[Start of Attachment]

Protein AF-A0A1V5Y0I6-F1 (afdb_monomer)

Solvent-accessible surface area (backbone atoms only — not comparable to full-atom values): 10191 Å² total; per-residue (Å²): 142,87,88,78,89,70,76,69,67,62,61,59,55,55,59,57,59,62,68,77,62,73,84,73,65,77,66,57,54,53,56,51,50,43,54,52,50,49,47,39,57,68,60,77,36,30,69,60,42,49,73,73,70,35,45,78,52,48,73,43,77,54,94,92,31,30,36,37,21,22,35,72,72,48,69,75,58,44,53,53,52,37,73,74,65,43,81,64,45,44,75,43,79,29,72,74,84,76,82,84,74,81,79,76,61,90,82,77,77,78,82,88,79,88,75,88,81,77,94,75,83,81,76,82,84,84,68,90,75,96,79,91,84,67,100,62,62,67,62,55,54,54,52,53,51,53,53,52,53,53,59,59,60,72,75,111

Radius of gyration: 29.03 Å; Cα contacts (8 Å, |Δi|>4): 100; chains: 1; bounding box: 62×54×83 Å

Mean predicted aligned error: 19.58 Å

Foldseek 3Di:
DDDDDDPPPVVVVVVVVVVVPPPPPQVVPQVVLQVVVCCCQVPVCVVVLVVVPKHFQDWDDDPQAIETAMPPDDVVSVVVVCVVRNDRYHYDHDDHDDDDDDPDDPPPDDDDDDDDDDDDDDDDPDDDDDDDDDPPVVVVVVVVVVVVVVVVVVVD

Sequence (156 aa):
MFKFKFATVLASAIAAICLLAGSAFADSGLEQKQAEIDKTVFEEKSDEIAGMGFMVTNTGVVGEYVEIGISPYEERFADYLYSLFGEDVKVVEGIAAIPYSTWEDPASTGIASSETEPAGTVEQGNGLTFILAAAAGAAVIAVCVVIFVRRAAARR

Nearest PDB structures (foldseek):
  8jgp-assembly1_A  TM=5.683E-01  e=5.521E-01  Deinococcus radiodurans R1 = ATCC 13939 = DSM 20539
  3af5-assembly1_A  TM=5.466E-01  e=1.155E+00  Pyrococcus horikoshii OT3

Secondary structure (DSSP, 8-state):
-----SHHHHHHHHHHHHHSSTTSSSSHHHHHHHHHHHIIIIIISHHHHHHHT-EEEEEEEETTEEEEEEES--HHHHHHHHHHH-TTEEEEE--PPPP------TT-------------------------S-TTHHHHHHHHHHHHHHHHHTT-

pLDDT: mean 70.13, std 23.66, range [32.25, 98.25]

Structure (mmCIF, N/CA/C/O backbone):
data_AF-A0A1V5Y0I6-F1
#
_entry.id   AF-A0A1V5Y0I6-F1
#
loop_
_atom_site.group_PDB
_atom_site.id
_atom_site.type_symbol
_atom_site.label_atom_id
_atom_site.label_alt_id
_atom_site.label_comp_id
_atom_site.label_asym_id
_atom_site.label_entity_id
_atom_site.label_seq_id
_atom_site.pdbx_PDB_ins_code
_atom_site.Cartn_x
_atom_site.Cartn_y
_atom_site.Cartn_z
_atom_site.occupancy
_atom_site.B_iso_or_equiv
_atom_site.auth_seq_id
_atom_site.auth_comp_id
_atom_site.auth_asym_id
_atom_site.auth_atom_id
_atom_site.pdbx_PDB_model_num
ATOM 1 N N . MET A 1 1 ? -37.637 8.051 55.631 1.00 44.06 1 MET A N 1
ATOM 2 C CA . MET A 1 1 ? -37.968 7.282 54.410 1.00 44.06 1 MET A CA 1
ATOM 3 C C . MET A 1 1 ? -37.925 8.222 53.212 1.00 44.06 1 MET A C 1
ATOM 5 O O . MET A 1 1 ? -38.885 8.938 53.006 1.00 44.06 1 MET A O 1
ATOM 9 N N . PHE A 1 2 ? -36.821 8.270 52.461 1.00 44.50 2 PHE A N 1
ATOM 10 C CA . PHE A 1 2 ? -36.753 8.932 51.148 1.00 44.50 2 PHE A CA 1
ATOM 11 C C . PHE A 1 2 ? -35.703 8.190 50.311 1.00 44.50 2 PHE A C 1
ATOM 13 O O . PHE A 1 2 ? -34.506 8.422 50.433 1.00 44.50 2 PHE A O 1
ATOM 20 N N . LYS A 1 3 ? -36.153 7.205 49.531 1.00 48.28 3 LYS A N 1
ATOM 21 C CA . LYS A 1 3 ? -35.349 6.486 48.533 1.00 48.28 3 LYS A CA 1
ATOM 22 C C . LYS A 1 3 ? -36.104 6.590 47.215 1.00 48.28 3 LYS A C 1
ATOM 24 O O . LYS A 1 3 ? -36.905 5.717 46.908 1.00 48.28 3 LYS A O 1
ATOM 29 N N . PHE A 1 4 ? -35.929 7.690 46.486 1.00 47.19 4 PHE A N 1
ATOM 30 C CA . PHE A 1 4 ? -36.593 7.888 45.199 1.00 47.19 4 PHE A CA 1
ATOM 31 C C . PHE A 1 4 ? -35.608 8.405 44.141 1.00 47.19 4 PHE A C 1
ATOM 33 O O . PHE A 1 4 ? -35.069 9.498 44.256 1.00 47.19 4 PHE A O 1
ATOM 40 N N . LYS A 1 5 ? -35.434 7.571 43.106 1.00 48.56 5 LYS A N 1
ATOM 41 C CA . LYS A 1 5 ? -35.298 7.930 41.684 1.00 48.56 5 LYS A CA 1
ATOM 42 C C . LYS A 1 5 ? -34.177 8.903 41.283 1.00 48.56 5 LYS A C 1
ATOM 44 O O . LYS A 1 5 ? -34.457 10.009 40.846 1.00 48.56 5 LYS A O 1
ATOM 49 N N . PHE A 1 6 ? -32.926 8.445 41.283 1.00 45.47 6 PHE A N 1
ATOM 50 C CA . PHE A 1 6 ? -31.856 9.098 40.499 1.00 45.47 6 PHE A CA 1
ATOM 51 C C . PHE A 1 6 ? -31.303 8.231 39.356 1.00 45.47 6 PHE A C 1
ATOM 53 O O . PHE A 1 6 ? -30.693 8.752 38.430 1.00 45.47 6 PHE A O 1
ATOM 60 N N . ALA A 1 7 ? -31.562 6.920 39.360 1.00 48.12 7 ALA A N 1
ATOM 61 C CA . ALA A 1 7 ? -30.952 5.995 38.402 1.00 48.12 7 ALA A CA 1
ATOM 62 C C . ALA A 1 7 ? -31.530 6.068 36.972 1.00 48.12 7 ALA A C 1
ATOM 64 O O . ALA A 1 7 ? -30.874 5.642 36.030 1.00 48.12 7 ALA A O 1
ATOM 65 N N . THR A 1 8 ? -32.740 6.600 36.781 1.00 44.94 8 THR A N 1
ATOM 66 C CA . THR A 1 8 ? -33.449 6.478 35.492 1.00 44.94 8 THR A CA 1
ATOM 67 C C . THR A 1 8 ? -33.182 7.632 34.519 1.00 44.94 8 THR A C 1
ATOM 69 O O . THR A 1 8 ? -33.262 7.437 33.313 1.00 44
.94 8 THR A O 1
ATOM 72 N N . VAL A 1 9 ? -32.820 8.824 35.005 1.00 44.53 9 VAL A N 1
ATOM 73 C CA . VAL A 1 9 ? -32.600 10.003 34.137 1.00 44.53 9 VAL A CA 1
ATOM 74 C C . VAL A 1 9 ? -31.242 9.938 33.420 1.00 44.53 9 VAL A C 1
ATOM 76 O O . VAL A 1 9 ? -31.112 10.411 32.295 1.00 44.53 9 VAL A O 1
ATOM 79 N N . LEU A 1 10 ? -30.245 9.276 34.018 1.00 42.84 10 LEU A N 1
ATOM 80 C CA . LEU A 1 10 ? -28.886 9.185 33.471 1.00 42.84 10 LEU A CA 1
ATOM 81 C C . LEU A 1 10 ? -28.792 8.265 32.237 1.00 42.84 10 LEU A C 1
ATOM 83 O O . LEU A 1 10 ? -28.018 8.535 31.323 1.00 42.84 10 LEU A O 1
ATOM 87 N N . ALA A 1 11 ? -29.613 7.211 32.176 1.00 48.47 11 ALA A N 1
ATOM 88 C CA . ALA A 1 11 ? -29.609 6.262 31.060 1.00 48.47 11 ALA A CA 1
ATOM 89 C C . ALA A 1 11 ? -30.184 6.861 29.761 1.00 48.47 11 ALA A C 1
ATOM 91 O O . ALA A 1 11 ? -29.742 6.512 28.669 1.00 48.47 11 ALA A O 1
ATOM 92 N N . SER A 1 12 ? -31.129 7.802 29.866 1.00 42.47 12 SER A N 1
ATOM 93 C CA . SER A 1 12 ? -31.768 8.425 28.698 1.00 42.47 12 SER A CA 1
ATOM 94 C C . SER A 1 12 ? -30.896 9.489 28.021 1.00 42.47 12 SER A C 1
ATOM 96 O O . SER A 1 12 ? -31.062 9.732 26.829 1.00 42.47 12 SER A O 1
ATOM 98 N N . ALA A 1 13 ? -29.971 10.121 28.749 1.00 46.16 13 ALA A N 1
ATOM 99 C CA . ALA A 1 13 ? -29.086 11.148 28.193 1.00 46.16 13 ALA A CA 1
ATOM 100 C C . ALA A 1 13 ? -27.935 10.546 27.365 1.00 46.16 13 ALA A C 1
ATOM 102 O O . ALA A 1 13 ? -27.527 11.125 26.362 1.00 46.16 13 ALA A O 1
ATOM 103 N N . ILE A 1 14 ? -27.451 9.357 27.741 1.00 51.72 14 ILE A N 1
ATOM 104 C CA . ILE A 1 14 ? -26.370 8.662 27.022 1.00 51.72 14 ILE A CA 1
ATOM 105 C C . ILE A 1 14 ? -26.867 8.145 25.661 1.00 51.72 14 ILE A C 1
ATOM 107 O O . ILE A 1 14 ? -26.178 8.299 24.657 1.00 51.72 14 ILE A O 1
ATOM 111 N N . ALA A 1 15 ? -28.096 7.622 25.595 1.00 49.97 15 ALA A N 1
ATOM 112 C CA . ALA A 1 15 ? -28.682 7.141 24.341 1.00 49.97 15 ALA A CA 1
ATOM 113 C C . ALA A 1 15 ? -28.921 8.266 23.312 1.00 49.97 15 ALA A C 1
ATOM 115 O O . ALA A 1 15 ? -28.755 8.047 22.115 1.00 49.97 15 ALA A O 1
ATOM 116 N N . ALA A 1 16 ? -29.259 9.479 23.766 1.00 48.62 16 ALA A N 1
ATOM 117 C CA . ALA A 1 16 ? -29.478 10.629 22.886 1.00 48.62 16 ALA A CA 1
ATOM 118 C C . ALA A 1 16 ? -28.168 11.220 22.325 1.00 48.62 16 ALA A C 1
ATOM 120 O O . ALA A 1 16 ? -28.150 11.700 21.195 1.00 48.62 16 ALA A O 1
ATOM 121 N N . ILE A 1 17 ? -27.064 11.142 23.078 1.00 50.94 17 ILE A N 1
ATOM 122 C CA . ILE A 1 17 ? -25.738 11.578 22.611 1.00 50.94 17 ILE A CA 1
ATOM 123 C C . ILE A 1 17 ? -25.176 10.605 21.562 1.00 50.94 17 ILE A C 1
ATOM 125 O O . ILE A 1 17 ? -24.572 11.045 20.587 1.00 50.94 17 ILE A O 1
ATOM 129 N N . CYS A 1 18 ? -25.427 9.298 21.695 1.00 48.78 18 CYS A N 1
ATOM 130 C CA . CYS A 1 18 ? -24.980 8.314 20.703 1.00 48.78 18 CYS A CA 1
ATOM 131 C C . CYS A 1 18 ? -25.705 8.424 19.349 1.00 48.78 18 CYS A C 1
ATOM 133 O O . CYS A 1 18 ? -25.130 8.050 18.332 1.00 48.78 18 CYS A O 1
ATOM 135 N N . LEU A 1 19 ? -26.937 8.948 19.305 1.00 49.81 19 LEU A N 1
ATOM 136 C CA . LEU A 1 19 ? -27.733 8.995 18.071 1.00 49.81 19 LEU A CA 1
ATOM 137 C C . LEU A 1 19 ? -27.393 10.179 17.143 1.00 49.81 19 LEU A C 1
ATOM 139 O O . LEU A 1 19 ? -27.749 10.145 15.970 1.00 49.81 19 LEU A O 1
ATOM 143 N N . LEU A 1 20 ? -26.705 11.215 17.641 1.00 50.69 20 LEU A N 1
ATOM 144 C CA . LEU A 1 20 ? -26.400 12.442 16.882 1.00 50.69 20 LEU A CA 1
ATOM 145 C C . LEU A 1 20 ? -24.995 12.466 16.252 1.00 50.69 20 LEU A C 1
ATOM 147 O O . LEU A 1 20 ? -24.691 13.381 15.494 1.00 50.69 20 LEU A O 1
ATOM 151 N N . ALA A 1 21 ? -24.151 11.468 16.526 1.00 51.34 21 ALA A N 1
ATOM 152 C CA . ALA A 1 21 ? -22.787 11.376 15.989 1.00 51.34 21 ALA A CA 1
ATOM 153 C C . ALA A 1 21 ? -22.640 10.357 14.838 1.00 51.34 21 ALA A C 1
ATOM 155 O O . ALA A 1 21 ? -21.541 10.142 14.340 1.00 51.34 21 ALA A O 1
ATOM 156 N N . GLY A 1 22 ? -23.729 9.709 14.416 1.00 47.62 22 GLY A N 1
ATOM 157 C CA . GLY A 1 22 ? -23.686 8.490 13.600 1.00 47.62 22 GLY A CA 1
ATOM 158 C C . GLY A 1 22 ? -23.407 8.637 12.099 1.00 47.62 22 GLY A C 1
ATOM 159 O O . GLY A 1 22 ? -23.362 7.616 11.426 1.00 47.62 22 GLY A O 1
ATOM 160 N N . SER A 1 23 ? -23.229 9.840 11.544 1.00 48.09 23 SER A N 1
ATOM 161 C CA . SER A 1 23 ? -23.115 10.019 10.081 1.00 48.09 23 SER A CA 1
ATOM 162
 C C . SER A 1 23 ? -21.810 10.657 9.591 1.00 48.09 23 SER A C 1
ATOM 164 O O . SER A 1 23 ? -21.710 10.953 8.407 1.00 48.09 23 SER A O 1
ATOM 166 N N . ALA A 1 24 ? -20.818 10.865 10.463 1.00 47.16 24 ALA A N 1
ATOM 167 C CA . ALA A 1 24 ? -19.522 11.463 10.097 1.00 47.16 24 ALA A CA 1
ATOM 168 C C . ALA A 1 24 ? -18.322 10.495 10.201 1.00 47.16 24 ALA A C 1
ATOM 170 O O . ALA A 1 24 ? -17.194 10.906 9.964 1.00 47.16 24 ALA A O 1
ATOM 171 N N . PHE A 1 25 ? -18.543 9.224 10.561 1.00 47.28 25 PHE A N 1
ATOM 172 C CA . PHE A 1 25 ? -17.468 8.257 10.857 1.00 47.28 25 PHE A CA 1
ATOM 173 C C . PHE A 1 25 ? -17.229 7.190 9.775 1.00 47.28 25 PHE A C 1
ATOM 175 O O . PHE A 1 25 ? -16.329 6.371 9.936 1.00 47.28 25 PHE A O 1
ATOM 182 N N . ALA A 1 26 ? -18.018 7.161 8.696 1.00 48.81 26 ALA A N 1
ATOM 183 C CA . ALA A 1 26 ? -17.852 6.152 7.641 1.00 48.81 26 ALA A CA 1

[End of Attachment]
[Start of Attachment]

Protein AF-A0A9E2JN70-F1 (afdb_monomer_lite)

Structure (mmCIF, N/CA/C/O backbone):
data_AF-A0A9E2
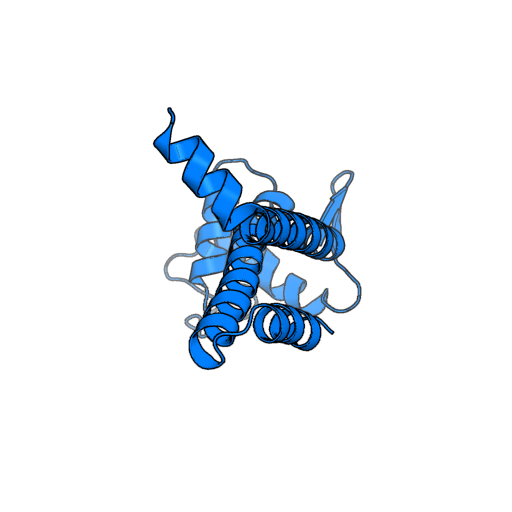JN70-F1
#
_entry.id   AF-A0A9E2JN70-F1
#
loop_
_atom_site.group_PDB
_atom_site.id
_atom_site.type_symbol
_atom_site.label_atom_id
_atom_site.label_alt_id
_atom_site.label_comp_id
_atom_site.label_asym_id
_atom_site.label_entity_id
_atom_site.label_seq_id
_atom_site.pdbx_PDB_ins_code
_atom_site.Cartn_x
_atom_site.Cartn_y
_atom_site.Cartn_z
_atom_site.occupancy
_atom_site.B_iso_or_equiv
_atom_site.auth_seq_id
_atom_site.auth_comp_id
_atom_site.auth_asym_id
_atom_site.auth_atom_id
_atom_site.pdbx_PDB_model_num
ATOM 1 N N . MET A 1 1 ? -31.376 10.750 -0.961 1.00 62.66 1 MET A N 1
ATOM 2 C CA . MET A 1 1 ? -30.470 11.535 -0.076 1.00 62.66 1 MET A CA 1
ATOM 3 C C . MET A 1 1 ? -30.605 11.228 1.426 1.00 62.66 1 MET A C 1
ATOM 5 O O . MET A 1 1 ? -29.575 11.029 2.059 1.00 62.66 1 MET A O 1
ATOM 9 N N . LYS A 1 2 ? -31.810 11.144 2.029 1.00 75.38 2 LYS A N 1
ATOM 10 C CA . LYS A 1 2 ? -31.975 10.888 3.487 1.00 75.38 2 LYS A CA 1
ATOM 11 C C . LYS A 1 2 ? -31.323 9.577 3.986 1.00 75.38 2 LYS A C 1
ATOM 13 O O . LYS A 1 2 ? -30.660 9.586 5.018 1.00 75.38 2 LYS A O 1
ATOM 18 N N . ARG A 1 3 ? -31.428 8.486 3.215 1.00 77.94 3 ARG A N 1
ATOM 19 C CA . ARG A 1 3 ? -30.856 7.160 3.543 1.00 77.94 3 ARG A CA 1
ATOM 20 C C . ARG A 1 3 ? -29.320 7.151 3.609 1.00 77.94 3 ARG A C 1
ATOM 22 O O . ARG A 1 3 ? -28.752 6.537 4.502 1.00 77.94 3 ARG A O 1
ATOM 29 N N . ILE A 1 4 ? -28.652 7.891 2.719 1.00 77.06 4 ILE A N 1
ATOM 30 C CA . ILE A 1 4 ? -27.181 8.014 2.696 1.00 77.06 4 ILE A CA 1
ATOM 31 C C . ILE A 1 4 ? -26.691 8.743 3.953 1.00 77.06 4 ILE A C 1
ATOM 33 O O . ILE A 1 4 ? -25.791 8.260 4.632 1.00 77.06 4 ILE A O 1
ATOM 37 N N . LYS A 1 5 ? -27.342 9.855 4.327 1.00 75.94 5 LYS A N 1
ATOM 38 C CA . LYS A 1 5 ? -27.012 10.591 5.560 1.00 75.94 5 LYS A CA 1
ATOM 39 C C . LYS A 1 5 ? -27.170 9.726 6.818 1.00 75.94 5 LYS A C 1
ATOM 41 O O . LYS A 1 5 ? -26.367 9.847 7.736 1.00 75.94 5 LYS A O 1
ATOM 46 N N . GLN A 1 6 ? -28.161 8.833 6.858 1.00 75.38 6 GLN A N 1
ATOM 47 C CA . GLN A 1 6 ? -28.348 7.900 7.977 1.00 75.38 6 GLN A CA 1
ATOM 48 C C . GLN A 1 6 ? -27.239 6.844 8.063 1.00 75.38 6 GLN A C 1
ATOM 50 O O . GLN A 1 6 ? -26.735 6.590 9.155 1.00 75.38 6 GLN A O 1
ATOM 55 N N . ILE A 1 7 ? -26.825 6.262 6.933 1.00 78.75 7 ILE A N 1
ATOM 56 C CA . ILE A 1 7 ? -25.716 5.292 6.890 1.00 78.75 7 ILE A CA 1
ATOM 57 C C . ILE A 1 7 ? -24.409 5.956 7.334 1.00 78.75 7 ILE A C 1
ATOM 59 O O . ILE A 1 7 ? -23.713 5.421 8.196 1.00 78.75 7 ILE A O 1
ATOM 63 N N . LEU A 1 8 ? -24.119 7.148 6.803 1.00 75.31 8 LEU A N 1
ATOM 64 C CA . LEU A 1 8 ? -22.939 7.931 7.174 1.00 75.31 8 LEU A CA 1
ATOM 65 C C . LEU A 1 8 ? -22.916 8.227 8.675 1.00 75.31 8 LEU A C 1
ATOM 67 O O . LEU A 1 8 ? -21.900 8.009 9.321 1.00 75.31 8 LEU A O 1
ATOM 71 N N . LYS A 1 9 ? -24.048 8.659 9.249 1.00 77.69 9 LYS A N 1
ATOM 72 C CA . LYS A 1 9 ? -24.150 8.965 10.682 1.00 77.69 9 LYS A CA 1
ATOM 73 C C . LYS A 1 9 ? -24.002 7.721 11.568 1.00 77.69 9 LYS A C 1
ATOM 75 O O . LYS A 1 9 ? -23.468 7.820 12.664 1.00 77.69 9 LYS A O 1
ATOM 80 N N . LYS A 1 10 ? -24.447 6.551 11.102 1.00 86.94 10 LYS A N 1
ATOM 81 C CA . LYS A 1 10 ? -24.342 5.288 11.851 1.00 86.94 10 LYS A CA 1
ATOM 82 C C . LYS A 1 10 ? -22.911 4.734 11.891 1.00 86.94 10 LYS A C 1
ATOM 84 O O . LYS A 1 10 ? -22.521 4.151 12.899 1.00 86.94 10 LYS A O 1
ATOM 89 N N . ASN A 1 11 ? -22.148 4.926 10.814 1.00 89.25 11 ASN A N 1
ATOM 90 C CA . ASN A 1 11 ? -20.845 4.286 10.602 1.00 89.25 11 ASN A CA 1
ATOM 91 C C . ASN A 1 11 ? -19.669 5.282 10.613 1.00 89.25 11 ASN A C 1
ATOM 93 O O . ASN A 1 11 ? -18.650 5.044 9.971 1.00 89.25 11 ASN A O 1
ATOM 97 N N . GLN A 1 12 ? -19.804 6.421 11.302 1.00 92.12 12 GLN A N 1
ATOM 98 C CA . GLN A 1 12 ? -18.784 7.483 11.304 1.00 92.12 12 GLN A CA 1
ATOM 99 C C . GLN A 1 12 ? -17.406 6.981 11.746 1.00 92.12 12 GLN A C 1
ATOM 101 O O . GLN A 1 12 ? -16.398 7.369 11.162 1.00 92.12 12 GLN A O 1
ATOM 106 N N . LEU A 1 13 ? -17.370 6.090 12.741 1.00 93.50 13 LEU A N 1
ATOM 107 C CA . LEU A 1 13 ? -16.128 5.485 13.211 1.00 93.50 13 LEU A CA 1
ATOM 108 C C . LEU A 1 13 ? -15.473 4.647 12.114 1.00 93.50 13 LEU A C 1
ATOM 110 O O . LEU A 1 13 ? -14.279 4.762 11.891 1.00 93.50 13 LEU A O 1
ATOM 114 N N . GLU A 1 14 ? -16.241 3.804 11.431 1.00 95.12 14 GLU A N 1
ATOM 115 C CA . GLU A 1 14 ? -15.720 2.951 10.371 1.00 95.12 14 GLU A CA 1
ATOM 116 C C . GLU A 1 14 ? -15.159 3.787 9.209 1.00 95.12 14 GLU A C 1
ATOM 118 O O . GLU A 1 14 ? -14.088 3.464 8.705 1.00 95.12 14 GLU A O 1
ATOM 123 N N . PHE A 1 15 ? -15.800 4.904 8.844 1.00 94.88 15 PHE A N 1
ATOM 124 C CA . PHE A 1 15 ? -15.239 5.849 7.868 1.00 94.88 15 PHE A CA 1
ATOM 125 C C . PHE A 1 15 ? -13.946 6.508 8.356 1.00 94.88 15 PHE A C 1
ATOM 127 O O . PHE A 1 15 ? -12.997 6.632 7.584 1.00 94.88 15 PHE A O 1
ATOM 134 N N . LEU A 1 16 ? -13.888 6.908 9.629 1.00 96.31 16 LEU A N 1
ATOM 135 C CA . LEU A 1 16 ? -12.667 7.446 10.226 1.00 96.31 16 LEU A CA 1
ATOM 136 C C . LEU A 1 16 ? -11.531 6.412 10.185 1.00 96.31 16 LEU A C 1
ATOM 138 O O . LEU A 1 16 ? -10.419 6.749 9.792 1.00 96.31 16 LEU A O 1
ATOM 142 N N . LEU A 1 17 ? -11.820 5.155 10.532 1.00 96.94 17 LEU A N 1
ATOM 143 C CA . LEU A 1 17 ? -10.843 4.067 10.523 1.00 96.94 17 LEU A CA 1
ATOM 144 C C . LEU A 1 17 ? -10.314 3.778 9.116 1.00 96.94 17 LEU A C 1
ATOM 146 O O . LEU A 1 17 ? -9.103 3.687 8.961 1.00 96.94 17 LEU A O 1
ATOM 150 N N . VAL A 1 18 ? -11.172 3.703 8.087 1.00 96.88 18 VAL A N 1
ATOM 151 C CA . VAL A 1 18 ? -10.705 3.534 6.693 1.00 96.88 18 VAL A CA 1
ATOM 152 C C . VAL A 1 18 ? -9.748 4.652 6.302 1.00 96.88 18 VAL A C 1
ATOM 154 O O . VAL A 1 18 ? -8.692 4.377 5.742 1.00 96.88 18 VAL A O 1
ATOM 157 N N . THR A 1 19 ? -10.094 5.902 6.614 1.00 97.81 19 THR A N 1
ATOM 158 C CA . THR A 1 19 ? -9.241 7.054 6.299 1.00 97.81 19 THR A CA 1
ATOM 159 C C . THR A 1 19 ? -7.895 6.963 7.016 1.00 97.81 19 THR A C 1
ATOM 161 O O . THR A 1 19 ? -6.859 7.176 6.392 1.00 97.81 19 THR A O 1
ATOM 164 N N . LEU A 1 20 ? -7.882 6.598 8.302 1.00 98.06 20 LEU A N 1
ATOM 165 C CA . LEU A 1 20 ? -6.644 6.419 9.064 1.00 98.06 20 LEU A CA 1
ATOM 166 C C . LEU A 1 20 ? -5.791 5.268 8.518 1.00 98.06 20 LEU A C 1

[End of Attachment]

Take exactly the lines from the one containing "ATOM 150 N N" through the one containing "ATOM 166 C C" in the data above, and output them with nothing added.

Answer for this exercise ▸
ATOM 150 N N . VAL A 1 18 ? -11.172 3.703 8.087 1.00 96.88 18 VAL A N 1
ATOM 151 C CA . VAL A 1 18 ? -10.705 3.534 6.693 1.00 96.88 18 VAL A CA 1
ATOM 152 C C . VAL A 1 18 ? -9.748 4.652 6.302 1.00 96.88 18 VAL A C 1
ATOM 154 O O . VAL A 1 18 ? -8.692 4.377 5.742 1.00 96.88 18 VAL A O 1
ATOM 157 N N . THR A 1 19 ? -10.094 5.902 6.614 1.00 97.81 19 THR A N 1
ATOM 158 C CA . THR A 1 19 ? -9.241 7.054 6.299 1.00 97.81 19 THR A CA 1
ATOM 159 C C . THR A 1 19 ? -7.895 6.963 7.016 1.00 97.81 19 THR A C 1
ATOM 161 O O . THR A 1 19 ? -6.859 7.176 6.392 1.00 97.81 19 THR A O 1
ATOM 164 N N . LEU A 1 20 ? -7.882 6.598 8.302 1.00 98.06 20 LEU A N 1
ATOM 165 C CA . LEU A 1 20 ? -6.644 6.419 9.064 1.00 98.06 20 LEU A CA 1
ATOM 166 C C . LEU A 1 20 ? -5.791 5.268 8.518 1.00 98.06 20 LEU A C 1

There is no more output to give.